As states shift to other drugs, said Richard Dieter, executive director of the Death Penalty Information Center, a nonprofit death penalty information and research group, they now face “quite a few challenges” questioning other elements, like where the drugs come from.
“Every aspect of California’s lethal injection protocol is being litigated,” said Terry Thornton, spokeswoman for the California Department of Corrections and Rehabilitation.
In the three-drug protocol long employed by many states, sodium thiopental induces general anesthesia. Another drug paralyzes the condemned inmate, and the third stops the heart.
A domestic manufacturer stopped producing sodium thiopental in 2009, prompting states, including Idaho, Kentucky, Missouri and Texas, to switch to a different drug protocol. California, Tennessee and Arizona decided, at least initially, to import the sedative.
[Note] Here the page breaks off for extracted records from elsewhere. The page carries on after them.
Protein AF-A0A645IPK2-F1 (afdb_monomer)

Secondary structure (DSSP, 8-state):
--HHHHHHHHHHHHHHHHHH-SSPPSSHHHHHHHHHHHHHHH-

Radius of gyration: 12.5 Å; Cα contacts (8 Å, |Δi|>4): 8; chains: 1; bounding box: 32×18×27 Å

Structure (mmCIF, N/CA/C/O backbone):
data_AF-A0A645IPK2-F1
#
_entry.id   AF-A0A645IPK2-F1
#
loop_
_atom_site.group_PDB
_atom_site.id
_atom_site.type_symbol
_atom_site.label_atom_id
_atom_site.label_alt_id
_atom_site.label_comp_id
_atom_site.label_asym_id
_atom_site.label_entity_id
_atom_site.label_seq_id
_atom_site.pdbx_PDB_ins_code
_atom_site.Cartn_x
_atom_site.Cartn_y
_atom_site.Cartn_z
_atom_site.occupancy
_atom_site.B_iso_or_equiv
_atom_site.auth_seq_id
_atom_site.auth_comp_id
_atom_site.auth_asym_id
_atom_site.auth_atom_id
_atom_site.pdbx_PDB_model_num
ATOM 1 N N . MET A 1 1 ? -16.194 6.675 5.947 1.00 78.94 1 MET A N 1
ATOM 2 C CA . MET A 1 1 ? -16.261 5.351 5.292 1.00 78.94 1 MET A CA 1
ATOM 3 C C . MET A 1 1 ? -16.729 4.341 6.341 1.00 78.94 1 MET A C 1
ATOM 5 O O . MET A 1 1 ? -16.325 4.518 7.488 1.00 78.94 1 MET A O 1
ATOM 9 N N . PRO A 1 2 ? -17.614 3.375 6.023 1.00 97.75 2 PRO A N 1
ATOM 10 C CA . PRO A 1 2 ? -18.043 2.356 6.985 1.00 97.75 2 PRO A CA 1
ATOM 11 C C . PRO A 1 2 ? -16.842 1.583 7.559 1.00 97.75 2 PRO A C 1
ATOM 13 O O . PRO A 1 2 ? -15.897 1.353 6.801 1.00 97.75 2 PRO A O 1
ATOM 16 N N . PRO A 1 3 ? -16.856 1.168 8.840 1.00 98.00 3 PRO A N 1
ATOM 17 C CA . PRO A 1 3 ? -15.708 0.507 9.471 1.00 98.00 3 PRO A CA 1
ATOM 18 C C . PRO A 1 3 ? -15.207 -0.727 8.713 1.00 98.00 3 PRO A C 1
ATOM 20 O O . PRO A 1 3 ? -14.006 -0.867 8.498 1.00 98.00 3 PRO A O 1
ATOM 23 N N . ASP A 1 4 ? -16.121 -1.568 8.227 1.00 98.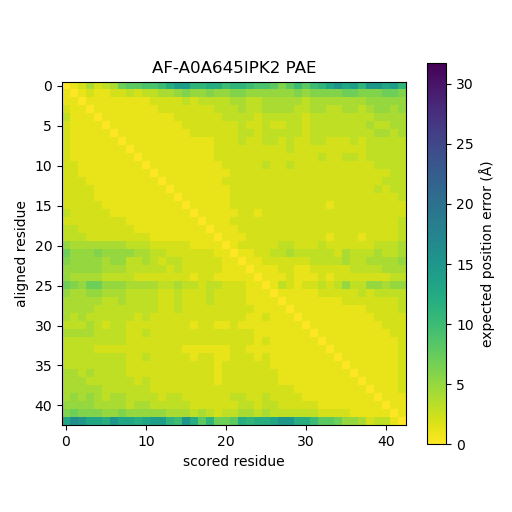19 4 ASP A N 1
ATOM 24 C CA . ASP A 1 4 ? -15.767 -2.789 7.492 1.00 98.19 4 ASP A C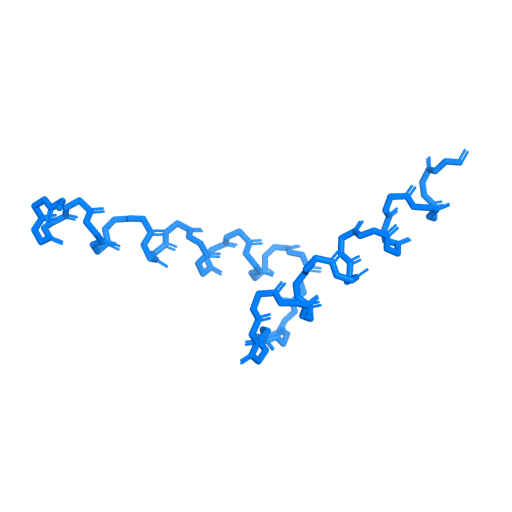A 1
ATOM 25 C C . ASP A 1 4 ? -15.026 -2.485 6.188 1.00 98.19 4 ASP A C 1
ATOM 27 O O . ASP A 1 4 ? -14.065 -3.165 5.835 1.00 98.19 4 ASP A O 1
ATOM 31 N N . LEU A 1 5 ? -15.429 -1.415 5.497 1.00 98.12 5 LEU A N 1
ATOM 32 C CA . LEU A 1 5 ? -14.779 -0.992 4.262 1.00 98.12 5 LEU A CA 1
ATOM 33 C C . LEU A 1 5 ? -13.381 -0.422 4.542 1.00 98.12 5 LEU A C 1
ATOM 35 O O . LEU A 1 5 ? -12.444 -0.724 3.812 1.00 98.12 5 LEU A O 1
ATOM 39 N N . VAL A 1 6 ? -13.216 0.338 5.630 1.00 98.19 6 VAL A N 1
ATOM 40 C CA . VAL A 1 6 ? -11.895 0.836 6.058 1.00 98.19 6 VAL A CA 1
ATOM 41 C C . VAL A 1 6 ? -10.948 -0.325 6.365 1.00 98.19 6 VAL A C 1
ATOM 43 O O . VAL A 1 6 ? -9.801 -0.310 5.928 1.00 98.19 6 VAL A O 1
ATOM 46 N N . ASN A 1 7 ? -11.426 -1.349 7.075 1.00 98.00 7 ASN A N 1
ATOM 47 C CA . ASN A 1 7 ? -10.623 -2.531 7.387 1.00 98.00 7 ASN A CA 1
ATOM 48 C C . ASN A 1 7 ? -10.201 -3.282 6.119 1.00 98.00 7 ASN A C 1
ATOM 50 O O . ASN A 1 7 ? -9.025 -3.606 5.971 1.00 98.00 7 ASN A O 1
ATOM 54 N N . ALA A 1 8 ? -11.127 -3.475 5.175 1.00 98.31 8 ALA A N 1
ATOM 55 C CA . ALA A 1 8 ? -10.826 -4.116 3.899 1.00 98.31 8 ALA A CA 1
ATOM 56 C C . ALA A 1 8 ? -9.753 -3.357 3.094 1.00 98.31 8 ALA A C 1
ATOM 58 O O . ALA A 1 8 ? -8.856 -3.983 2.531 1.00 98.31 8 ALA A O 1
ATOM 59 N N . HIS A 1 9 ? -9.800 -2.020 3.074 1.00 98.25 9 HIS A N 1
ATOM 60 C CA . HIS A 1 9 ? -8.760 -1.207 2.437 1.00 98.25 9 HIS A CA 1
ATOM 61 C C . HIS A 1 9 ? -7.404 -1.348 3.137 1.00 98.25 9 HIS A C 1
ATOM 63 O O . HIS A 1 9 ? -6.405 -1.599 2.471 1.00 98.25 9 HIS A O 1
ATOM 69 N N . ASN A 1 10 ? -7.373 -1.284 4.470 1.00 96.56 10 ASN A N 1
ATOM 70 C CA . ASN A 1 10 ? -6.130 -1.428 5.231 1.00 96.56 10 ASN A CA 1
ATOM 71 C C . ASN A 1 10 ? -5.456 -2.792 5.007 1.00 96.56 10 ASN A C 1
ATOM 73 O O . ASN A 1 10 ? -4.228 -2.883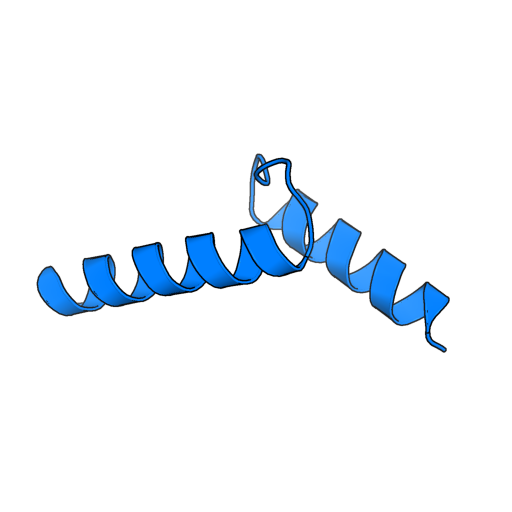 4.982 1.00 96.56 10 ASN A O 1
ATOM 77 N N . ASP A 1 11 ? -6.238 -3.863 4.877 1.00 97.81 11 ASP A N 1
ATOM 78 C CA . ASP A 1 11 ? -5.698 -5.201 4.627 1.00 97.81 11 ASP A CA 1
ATOM 79 C C . ASP A 1 11 ? -5.200 -5.359 3.186 1.00 97.81 11 ASP A C 1
ATOM 81 O O . ASP A 1 11 ? -4.145 -5.963 2.966 1.00 97.81 11 ASP A O 1
ATOM 85 N N . LEU A 1 12 ? -5.897 -4.754 2.218 1.00 98.12 12 LEU A N 1
ATOM 86 C CA . LEU A 1 12 ? -5.425 -4.665 0.838 1.00 98.12 12 LEU A CA 1
ATOM 87 C C . LEU A 1 12 ? -4.090 -3.913 0.754 1.00 98.12 12 LEU A C 1
ATOM 89 O O . LEU A 1 12 ? -3.151 -4.414 0.135 1.00 98.12 12 LEU A O 1
ATOM 93 N N . ASP A 1 13 ? -3.981 -2.758 1.410 1.00 96.44 13 ASP A N 1
ATOM 94 C CA . ASP A 1 13 ? -2.770 -1.936 1.390 1.00 96.44 13 ASP A CA 1
ATOM 95 C C . ASP A 1 13 ? -1.563 -2.701 1.950 1.00 96.44 13 ASP A C 1
ATOM 97 O O . ASP A 1 13 ? -0.507 -2.740 1.320 1.00 96.44 13 ASP A O 1
ATOM 101 N N . LYS A 1 14 ? -1.729 -3.418 3.072 1.00 95.94 14 LYS A N 1
ATOM 102 C CA . LYS A 1 14 ? -0.665 -4.267 3.641 1.00 95.94 14 LYS A CA 1
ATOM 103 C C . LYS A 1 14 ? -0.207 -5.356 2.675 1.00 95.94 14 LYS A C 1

Arizona has since switched to using one drug, and California Gov. Jerry Brown last year ordered state prison officials to consider making the same move. Thornton said Friday that review is still underway.
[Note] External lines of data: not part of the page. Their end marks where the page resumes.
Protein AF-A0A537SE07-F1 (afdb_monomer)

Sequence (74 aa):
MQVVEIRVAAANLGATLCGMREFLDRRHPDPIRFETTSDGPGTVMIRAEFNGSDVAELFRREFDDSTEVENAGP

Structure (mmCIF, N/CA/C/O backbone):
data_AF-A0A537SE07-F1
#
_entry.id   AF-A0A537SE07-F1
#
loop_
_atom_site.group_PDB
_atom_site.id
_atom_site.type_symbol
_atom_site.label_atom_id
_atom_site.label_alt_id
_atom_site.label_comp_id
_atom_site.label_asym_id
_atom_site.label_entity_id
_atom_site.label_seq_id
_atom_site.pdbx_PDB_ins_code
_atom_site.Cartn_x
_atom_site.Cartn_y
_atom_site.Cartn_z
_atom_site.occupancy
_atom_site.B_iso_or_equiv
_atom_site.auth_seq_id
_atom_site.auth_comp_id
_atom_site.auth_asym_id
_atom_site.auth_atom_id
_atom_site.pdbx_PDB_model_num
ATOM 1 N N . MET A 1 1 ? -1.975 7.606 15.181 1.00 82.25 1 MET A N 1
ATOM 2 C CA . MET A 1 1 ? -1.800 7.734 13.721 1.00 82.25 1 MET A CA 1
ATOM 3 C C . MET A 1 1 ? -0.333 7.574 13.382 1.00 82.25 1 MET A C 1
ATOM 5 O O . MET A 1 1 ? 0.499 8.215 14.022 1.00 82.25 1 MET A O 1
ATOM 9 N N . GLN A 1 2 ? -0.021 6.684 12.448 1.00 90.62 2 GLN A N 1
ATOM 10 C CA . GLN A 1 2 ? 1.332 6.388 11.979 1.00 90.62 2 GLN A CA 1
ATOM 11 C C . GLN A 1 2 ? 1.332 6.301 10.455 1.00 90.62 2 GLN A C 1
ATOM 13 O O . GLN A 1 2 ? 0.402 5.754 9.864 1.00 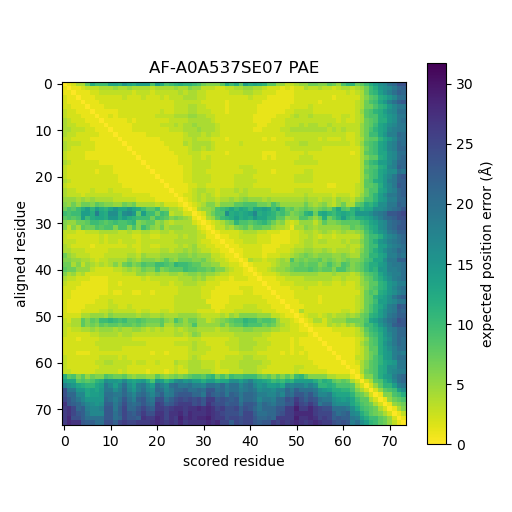90.62 2 GLN A O 1
ATOM 18 N N . VAL A 1 3 ? 2.379 6.846 9.840 1.00 91.94 3 VAL A N 1
ATOM 19 C CA . VAL A 1 3 ? 2.573 6.844 8.389 1.00 91.94 3 VAL A CA 1
ATOM 20 C C . VAL A 1 3 ? 3.665 5.838 8.042 1.00 91.94 3 VAL A C 1
ATOM 22 O O . VAL A 1 3 ? 4.711 5.781 8.695 1.00 91.94 3 VAL A O 1
ATOM 25 N N . VAL A 1 4 ? 3.412 5.046 7.008 1.00 93.19 4 VAL A N 1
ATOM 26 C CA . VAL A 1 4 ? 4.379 4.142 6.394 1.00 93.19 4 VAL A CA 1
ATOM 27 C C . VAL A 1 4 ? 4.600 4.598 4.961 1.00 93.19 4 VAL A C 1
ATOM 29 O O . VAL A 1 4 ? 3.642 4.806 4.217 1.00 93.19 4 VAL A O 1
ATOM 32 N N . GLU A 1 5 ? 5.864 4.770 4.594 1.00 94.50 5 GLU 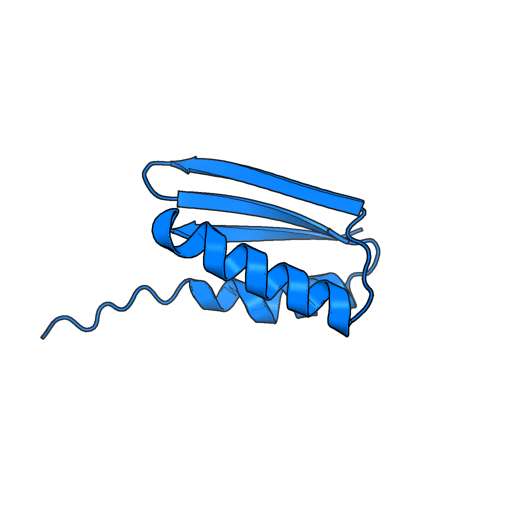A N 1
ATOM 33 C CA . GLU A 1 5 ? 6.289 5.140 3.248 1.00 94.50 5 GLU A CA 1
ATOM 34 C C . GLU A 1 5 ? 7.116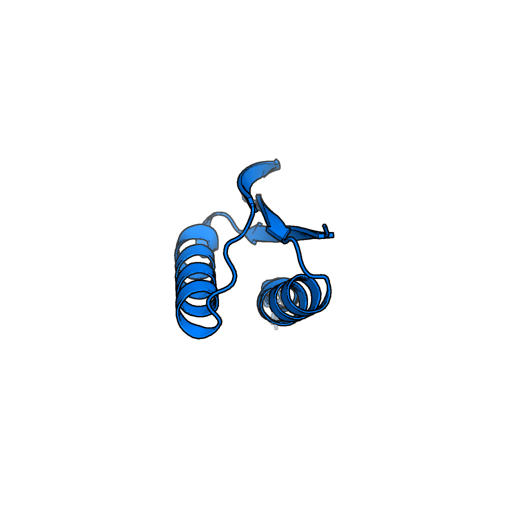 3.994 2.682 1.00 94.50 5 GLU A C 1
ATOM 36 O O . GLU A 1 5 ? 8.094 3.578 3.298 1.00 94.50 5 GLU A O 1
ATOM 41 N N . ILE A 1 6 ? 6.707 3.473 1.529 1.00 92.81 6 ILE A N 1
ATOM 42 C CA . ILE A 1 6 ? 7.348 2.333 0.874 1.00 92.81 6 ILE A CA 1
ATOM 43 C C . ILE A 1 6 ? 7.734 2.765 -0.528 1.00 92.81 6 ILE A C 1
ATOM 45 O O . ILE A 1 6 ? 6.902 3.270 -1.283 1.00 92.81 6 ILE A O 1
ATOM 49 N N . ARG A 1 7 ? 9.002 2.568 -0.880 1.00 93.31 7 ARG A N 1
ATOM 50 C CA . ARG A 1 7 ? 9.508 2.828 -2.228 1.00 93.31 7 ARG A CA 1
ATOM 51 C C . ARG A 1 7 ? 9.514 1.534 -3.008 1.00 93.31 7 ARG A C 1
ATOM 53 O O . ARG A 1 7 ? 10.089 0.549 -2.560 1.00 93.31 7 ARG A O 1
ATOM 60 N N . VAL A 1 8 ? 8.910 1.558 -4.187 1.00 92.44 8 VAL A N 1
ATOM 61 C CA . VAL A 1 8 ? 8.894 0.413 -5.093 1.00 92.44 8 VAL A CA 1
ATOM 62 C C . VAL A 1 8 ? 9.300 0.819 -6.494 1.00 92.44 8 VAL A C 1
ATOM 64 O O . VAL A 1 8 ? 9.020 1.931 -6.947 1.00 92.44 8 VAL A O 1
ATOM 67 N N . ALA A 1 9 ? 9.931 -0.109 -7.209 1.00 93.00 9 ALA A N 1
ATOM 68 C CA . ALA A 1 9 ? 10.119 0.035 -8.642 1.00 93.00 9 ALA A CA 1
ATOM 69 C C . ALA A 1 9 ? 8.749 0.129 -9.332 1.00 93.00 9 ALA A C 1
ATOM 71 O O . ALA A 1 9 ? 7.842 -0.655 -9.046 1.00 93.00 9 ALA A O 1
ATOM 72 N N . ALA A 1 10 ? 8.603 1.046 -10.288 1.00 92.44 10 ALA A N 1
ATOM 73 C CA . ALA A 1 10 ? 7.365 1.242 -11.041 1.00 92.44 10 ALA A CA 1
ATOM 74 C C . ALA A 1 10 ? 6.913 -0.045 -11.758 1.00 92.44 10 ALA A C 1
ATOM 76 O O . ALA A 1 10 ? 5.717 -0.297 -11.874 1.00 92.44 10 ALA A O 1
ATOM 77 N N . ALA A 1 11 ? 7.867 -0.887 -12.174 1.00 93.81 11 ALA A N 1
ATOM 78 C CA . ALA A 1 11 ? 7.604 -2.202 -12.758 1.00 93.81 11 ALA A CA 1
ATOM 79 C C . ALA A 1 11 ? 6.924 -3.180 -11.777 1.00 93.81 11 ALA A C 1
ATOM 81 O O . ALA A 1 11 ? 6.137 -4.021 -12.202 1.00 93.81 11 ALA A O 1
ATOM 82 N N . ASN A 1 12 ? 7.177 -3.033 -10.473 1.00 92.56 12 ASN A N 1
ATOM 83 C CA . ASN A 1 12 ? 6.649 -3.906 -9.423 1.00 92.56 12 ASN A CA 1
ATOM 84 C C . ASN A 1 12 ? 5.374 -3.347 -8.774 1.00 92.56 12 ASN A C 1
ATOM 86 O O . ASN A 1 12 ? 4.710 -4.064 -8.027 1.00 92.56 12 ASN A O 1
ATOM 90 N N . LEU A 1 13 ? 4.993 -2.100 -9.083 1.00 91.56 13 LEU A N 1
ATOM 91 C CA . LEU A 1 13 ? 3.890 -1.395 -8.425 1.00 91.56 13 LEU A CA 1
ATOM 92 C C . LEU A 1 13 ? 2.587 -2.204 -8.414 1.00 91.56 13 LEU A C 1
ATOM 94 O O . LEU A 1 13 ? 1.940 -2.304 -7.376 1.00 91.56 13 LEU A O 1
ATOM 98 N N . GLY A 1 14 ? 2.200 -2.798 -9.546 1.00 93.50 14 GLY A N 1
ATOM 99 C CA . GLY A 1 14 ? 0.961 -3.576 -9.635 1.00 93.50 14 GLY A CA 1
ATOM 100 C C . GLY A 1 14 ? 0.953 -4.791 -8.702 1.00 93.50 14 GLY A C 1
ATOM 101 O O . GLY A 1 14 ? -0.029 -5.022 -7.998 1.00 93.50 14 GLY A O 1
ATOM 102 N N . ALA A 1 15 ? 2.066 -5.528 -8.653 1.00 93.62 15 ALA A N 1
ATOM 103 C CA . ALA A 1 15 ? 2.220 -6.679 -7.766 1.00 93.62 15 ALA A CA 1
ATOM 104 C C . ALA A 1 15 ? 2.231 -6.251 -6.290 1.00 93.62 15 ALA A C 1
ATOM 106 O O . ALA A 1 15 ? 1.533 -6.852 -5.474 1.00 93.62 15 ALA A O 1
ATOM 107 N N . THR A 1 16 ? 2.938 -5.165 -5.957 1.00 93.50 16 THR A N 1
ATOM 108 C CA . THR A 1 16 ? 2.951 -4.610 -4.598 1.00 93.50 16 THR A CA 1
ATOM 109 C C . THR A 1 16 ? 1.554 -4.182 -4.150 1.00 93.50 16 THR A C 1
ATOM 111 O O . THR A 1 16 ? 1.132 -4.541 -3.053 1.00 93.50 16 THR A O 1
ATOM 114 N N . LEU A 1 17 ? 0.803 -3.456 -4.987 1.00 93.50 17 LEU A N 1
ATOM 115 C CA . LEU A 1 17 ? -0.557 -3.021 -4.651 1.00 93.50 17 LEU A CA 1
ATOM 116 C C . LEU A 1 17 ? -1.508 -4.207 -4.446 1.00 93.50 17 LEU A C 1
ATOM 118 O O . LEU A 1 17 ? -2.358 -4.152 -3.557 1.00 93.50 17 LEU A O 1
ATOM 122 N N . CYS A 1 18 ? -1.347 -5.285 -5.219 1.00 93.94 18 CYS A N 1
ATOM 123 C CA . CYS A 1 18 ? -2.092 -6.526 -5.007 1.00 93.94 18 CYS A CA 1
ATOM 124 C C . CYS A 1 18 ? -1.789 -7.129 -3.628 1.00 93.94 18 CYS A C 1
ATOM 126 O O . CYS A 1 18 ? -2.708 -7.337 -2.838 1.00 93.94 18 CYS A O 1
ATOM 128 N N . GLY A 1 19 ? -0.507 -7.301 -3.288 1.00 93.81 19 GLY A N 1
ATOM 129 C CA . GLY A 1 19 ? -0.107 -7.836 -1.984 1.00 93.81 19 GLY A CA 1
ATOM 130 C C . GLY A 1 19 ? -0.582 -6.966 -0.814 1.00 93.81 19 GLY A C 1
ATOM 131 O O . GLY A 1 19 ? -1.065 -7.482 0.197 1.00 93.81 19 GLY A O 1
ATOM 132 N N . MET A 1 20 ? -0.529 -5.638 -0.965 1.00 92.88 20 MET A N 1
ATOM 133 C CA . MET A 1 20 ? -1.073 -4.695 0.017 1.00 92.88 20 MET A CA 1
ATOM 134 C C . MET A 1 20 ? -2.579 -4.872 0.185 1.00 92.88 20 MET A C 1
ATOM 136 O O . MET A 1 20 ? -3.058 -4.931 1.317 1.00 92.88 20 MET A O 1
ATOM 140 N N . ARG A 1 21 ? -3.331 -5.022 -0.911 1.00 92.06 21 ARG A N 1
ATOM 141 C CA . ARG A 1 21 ? -4.770 -5.287 -0.846 1.00 92.06 21 ARG A CA 1
ATOM 142 C C . ARG A 1 21 ? -5.067 -6.573 -0.074 1.00 92.06 21 ARG A C 1
ATOM 144 O O . ARG A 1 21 ? -5.887 -6.553 0.839 1.00 92.06 21 ARG A O 1
ATOM 151 N N . GLU A 1 22 ? -4.355 -7.654 -0.377 1.00 93.06 22 GLU A N 1
ATOM 152 C CA . GLU A 1 22 ? -4.508 -8.940 0.312 1.00 93.06 22 GLU A CA 1
ATOM 153 C C . GLU A 1 22 ? -4.132 -8.868 1.799 1.00 93.06 22 GLU A C 1
ATOM 155 O O . GLU A 1 22 ? -4.714 -9.567 2.632 1.00 93.06 22 GLU A O 1
ATOM 160 N N . PHE A 1 23 ? -3.148 -8.045 2.166 1.00 91.19 23 PHE A N 1
ATOM 161 C CA . PHE A 1 23 ? -2.817 -7.785 3.568 1.00 91.19 23 PHE A CA 1
ATOM 162 C C . PHE A 1 23 ? -3.971 -7.075 4.291 1.00 91.19 23 PHE A C 1
ATOM 164 O O . PHE A 1 23 ? -4.378 -7.513 5.372 1.00 91.19 23 PHE A O 1
ATOM 171 N N . LEU A 1 24 ? -4.512 -6.009 3.690 1.00 88.94 24 LEU A N 1
ATOM 172 C CA . LEU A 1 24 ? -5.613 -5.229 4.261 1.00 88.94 24 LEU A CA 1
ATOM 173 C C . LEU A 1 24 ? -6.884 -6.081 4.401 1.00 88.94 24 LEU A C 1
ATOM 175 O O . LEU A 1 24 ? -7.513 -6.069 5.457 1.00 88.94 24 LEU A O 1
ATOM 179 N N . ASP A 1 25 ? -7.207 -6.894 3.392 1.00 88.88 25 ASP A N 1
ATOM 180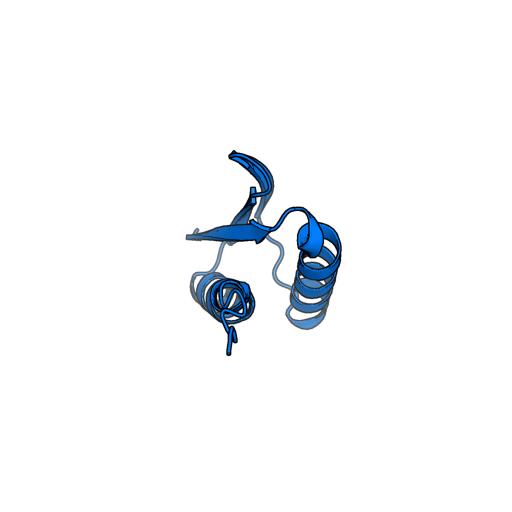 C CA . ASP A 1 25 ? -8.371 -7.785 3.428 1.00 88.88 25 ASP A CA 1
ATOM 181 C C . ASP A 1 25 ? -8.242 -8.856 4.533 1.00 88.88 25 ASP A C 1
ATOM 183 O O . ASP A 1 25 ? -9.222 -9.164 5.207 1.00 88.88 25 ASP A O 1
ATOM 187 N N . ARG A 1 26 ? -7.037 -9.400 4.778 1.00 87.88 26 ARG A N 1
ATOM 188 C CA . ARG A 1 26 ? -6.808 -10.432 5.814 1.00 87.88 26 ARG A CA 1
ATOM 189 C C . ARG A 1 26 ? -6.814 -9.888 7.238 1.00 87.88 26 ARG A C 1
ATOM 191 O O . ARG A 1 26 ? -7.226 -10.581 8.166 1.00 87.88 26 ARG A O 1
ATOM 198 N N . ARG A 1 27 ? -6.255 -8.695 7.441 1.00 80.12 27 ARG A N 1
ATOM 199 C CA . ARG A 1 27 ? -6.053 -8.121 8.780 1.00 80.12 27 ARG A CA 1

Last year, a Washington-based federal judge ruled that the FDA should not have permitted importation of a drug not approved for domestic use. In response, California officials denounced the ruling as “contrary to law” and federal officials contended they were acting with appropriate administrative leeway.
“FDA exercises enforcement discretion in the context of drug importation in a range of circumstances, a practice that has repeatedly been brought to Congress’s attention,” Justice Department attorneys said in a legal brief.
Like many of the death penalty cases, the case being heard Monday brings together different worlds in sometimes jarring juxtaposition.
Robert G. Fairbank is one of 20 death row inmates currently named in the lawsuit. He pleaded guilty to killing San Francisco State University graduate student Wendy Cheek in December 1985. Cheek had been beaten, stabbed and set on fire. Her body was buried in a shallow grave in the foothills of San Mateo County, south of San Francisco.
Fairbank later tried unsuccessfully to withdraw his guilty plea, saying he issued it when he was still hung over from drinking jailhouse brew.
Shumsky, the appellate attorney, is a partner with the prominent firm Sidley Austin, which is handling the case pro bono. The case particulars, moreover, do not deal at all with what Fairbank and the other inmates did or didn’t do.
Instead, lawyers are arguing over technicalities, like what Congress meant by the word “shall” in the statute defining the FDA’s authority. It sounds dry, but it’s crucial. Beyond its application to the lethal injection question, the eventual appellate ruling could shape future administrative challenges in other agencies, as well.
“The case also is important because of what it means for federal agencies that disregard federal law,” Shumsky said. “Congress said clearly that drugs like these should be excluded from the country, but FDA claims to have unfettered discretion to let them in.”